# Exercise
Every line in the data below from the one containing "ATOM 66 C CA" down to the one containing "ATOM 78 O O", both included, must be retyped exactly; no other line is to appear.

# Entries provided
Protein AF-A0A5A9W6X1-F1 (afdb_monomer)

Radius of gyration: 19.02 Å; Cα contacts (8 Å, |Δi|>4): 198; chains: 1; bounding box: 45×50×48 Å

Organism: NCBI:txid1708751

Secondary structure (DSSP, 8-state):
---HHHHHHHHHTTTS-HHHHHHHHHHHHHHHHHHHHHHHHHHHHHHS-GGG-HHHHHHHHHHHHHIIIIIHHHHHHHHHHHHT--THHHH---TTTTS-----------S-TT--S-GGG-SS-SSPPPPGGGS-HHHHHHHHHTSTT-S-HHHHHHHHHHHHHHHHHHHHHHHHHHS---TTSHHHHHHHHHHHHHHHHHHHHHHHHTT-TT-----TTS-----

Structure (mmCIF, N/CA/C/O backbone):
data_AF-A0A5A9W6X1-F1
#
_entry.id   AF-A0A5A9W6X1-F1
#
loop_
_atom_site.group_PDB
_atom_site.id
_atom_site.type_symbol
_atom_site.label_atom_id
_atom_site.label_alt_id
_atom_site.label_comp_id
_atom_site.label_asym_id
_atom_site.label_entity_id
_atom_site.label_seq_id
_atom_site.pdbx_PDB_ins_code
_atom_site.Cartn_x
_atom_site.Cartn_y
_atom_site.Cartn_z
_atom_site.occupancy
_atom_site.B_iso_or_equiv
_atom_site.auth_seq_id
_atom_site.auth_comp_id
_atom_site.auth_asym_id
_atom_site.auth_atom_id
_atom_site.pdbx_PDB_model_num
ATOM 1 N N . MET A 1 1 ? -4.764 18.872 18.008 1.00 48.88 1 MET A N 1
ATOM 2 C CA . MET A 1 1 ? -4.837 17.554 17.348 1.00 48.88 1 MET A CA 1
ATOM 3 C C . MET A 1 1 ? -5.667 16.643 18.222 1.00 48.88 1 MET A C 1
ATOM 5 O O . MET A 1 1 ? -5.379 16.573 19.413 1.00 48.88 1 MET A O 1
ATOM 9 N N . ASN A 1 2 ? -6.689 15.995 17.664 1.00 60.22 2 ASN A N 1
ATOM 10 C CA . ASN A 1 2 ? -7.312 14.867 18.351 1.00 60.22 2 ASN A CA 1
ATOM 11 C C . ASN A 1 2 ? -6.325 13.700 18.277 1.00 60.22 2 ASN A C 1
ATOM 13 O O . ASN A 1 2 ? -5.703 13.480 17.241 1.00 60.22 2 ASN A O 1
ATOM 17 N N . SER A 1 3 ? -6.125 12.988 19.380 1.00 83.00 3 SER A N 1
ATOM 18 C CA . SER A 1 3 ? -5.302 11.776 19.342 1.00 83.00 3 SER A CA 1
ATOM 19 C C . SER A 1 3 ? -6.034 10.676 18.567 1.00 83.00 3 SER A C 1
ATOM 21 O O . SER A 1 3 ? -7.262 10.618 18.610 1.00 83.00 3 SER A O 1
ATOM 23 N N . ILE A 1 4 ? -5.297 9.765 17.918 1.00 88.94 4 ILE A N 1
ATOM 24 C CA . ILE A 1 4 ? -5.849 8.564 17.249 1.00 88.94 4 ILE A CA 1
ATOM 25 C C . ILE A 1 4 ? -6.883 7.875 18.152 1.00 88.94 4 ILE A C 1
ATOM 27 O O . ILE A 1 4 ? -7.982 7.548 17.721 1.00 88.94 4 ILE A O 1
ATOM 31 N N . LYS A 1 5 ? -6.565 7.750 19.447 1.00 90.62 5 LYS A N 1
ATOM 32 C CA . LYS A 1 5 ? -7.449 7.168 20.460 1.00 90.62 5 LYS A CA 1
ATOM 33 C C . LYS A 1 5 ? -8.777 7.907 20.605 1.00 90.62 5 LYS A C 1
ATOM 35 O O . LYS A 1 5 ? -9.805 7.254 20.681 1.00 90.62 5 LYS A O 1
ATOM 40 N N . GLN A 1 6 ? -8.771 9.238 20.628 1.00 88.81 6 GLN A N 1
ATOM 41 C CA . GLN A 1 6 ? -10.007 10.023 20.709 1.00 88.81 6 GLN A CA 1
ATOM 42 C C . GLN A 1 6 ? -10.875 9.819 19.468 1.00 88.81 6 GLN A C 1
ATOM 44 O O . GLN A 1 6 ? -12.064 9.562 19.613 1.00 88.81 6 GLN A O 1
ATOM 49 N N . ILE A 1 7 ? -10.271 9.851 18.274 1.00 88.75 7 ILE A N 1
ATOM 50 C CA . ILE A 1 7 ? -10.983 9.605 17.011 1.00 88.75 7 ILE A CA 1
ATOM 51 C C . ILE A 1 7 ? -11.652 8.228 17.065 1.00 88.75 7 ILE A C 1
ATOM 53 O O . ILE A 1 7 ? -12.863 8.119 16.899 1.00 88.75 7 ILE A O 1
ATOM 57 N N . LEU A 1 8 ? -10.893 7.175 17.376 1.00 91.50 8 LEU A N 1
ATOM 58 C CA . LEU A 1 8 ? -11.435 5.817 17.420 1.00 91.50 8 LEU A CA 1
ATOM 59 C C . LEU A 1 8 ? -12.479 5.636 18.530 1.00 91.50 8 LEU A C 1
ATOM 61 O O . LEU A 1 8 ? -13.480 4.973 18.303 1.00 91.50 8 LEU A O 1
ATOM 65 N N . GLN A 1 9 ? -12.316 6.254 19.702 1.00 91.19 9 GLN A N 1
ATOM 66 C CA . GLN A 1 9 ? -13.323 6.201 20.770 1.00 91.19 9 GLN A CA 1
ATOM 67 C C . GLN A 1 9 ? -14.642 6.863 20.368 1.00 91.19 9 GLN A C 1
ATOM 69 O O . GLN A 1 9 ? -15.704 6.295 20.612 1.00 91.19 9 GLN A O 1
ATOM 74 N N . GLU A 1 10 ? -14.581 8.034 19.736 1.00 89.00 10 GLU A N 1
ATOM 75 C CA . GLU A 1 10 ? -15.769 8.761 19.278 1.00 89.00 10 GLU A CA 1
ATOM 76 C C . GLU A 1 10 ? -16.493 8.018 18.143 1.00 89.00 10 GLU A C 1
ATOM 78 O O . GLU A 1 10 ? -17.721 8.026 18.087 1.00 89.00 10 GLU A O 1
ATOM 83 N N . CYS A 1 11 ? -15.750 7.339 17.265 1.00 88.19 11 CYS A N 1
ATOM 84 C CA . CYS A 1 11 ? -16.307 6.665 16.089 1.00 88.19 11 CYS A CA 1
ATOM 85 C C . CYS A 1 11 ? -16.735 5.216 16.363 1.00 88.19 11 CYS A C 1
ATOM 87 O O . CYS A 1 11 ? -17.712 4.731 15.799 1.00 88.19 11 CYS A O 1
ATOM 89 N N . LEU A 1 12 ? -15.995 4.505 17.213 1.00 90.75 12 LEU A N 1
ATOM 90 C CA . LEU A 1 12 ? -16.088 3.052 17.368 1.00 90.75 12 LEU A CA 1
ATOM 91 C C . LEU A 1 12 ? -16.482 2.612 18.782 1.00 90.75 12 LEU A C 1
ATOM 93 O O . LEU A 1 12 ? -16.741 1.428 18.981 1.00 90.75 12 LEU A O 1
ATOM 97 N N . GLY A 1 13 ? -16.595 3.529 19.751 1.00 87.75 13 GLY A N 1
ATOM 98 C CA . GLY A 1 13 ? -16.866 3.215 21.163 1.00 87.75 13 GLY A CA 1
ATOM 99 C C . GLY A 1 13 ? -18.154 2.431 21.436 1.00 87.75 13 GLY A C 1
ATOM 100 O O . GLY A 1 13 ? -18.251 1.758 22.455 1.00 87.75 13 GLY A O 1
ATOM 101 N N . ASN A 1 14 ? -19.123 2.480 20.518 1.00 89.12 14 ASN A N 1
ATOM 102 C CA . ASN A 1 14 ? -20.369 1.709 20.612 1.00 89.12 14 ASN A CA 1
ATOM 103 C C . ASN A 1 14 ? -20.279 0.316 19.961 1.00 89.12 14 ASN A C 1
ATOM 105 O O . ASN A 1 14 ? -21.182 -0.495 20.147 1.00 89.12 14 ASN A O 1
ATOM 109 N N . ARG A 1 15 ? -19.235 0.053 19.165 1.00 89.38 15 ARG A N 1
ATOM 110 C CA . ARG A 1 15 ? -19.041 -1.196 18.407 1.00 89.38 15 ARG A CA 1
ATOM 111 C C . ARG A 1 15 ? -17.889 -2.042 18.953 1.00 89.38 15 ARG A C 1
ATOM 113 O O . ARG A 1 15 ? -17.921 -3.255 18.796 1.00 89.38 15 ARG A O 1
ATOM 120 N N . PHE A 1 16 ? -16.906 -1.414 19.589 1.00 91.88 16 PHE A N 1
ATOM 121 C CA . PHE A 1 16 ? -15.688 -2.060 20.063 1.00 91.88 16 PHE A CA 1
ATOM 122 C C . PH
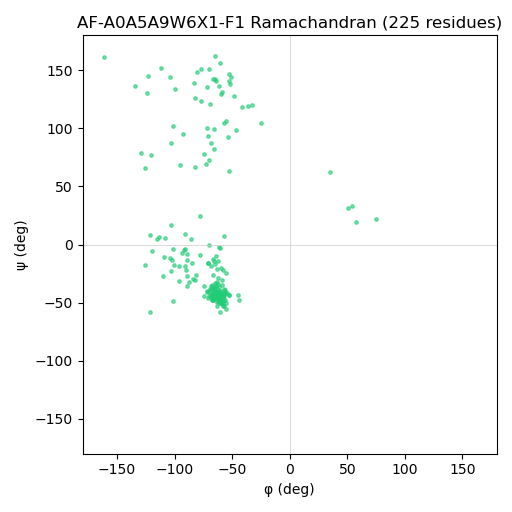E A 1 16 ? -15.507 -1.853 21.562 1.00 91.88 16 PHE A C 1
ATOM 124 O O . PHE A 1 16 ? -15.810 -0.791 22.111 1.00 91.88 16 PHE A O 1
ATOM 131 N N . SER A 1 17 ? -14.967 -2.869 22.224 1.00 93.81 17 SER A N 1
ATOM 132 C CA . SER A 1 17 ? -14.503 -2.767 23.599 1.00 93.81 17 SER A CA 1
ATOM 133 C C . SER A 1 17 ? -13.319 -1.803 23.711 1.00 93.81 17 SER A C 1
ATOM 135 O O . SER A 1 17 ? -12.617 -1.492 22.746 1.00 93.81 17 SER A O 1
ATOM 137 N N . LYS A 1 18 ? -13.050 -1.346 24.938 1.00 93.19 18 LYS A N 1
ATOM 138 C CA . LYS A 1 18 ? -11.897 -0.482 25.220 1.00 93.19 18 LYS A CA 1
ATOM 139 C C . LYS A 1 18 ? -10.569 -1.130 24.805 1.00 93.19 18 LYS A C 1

# Output of the exercise
ATOM 66 C CA . GLN A 1 9 ? -13.323 6.201 20.770 1.00 91.19 9 GLN A CA 1
ATOM 67 C C . GLN A 1 9 ? -14.642 6.863 20.368 1.00 91.19 9 GLN A C 1
ATOM 69 O O . GLN A 1 9 ? -15.704 6.295 20.612 1.00 91.19 9 GLN A O 1
ATOM 74 N N . GLU A 1 10 ? -14.581 8.034 19.736 1.00 89.00 10 GLU A N 1
ATOM 75 C CA . GLU A 1 10 ? -15.769 8.761 19.278 1.00 89.00 10 GLU A CA 1
ATOM 76 C C . GLU A 1 10 ? -16.493 8.018 18.143 1.00 89.00 10 GLU A C 1
ATOM 78 O O . GLU A 1 10 ? -17.721 8.026 18.087 1.00 89.00 10 GLU A O 1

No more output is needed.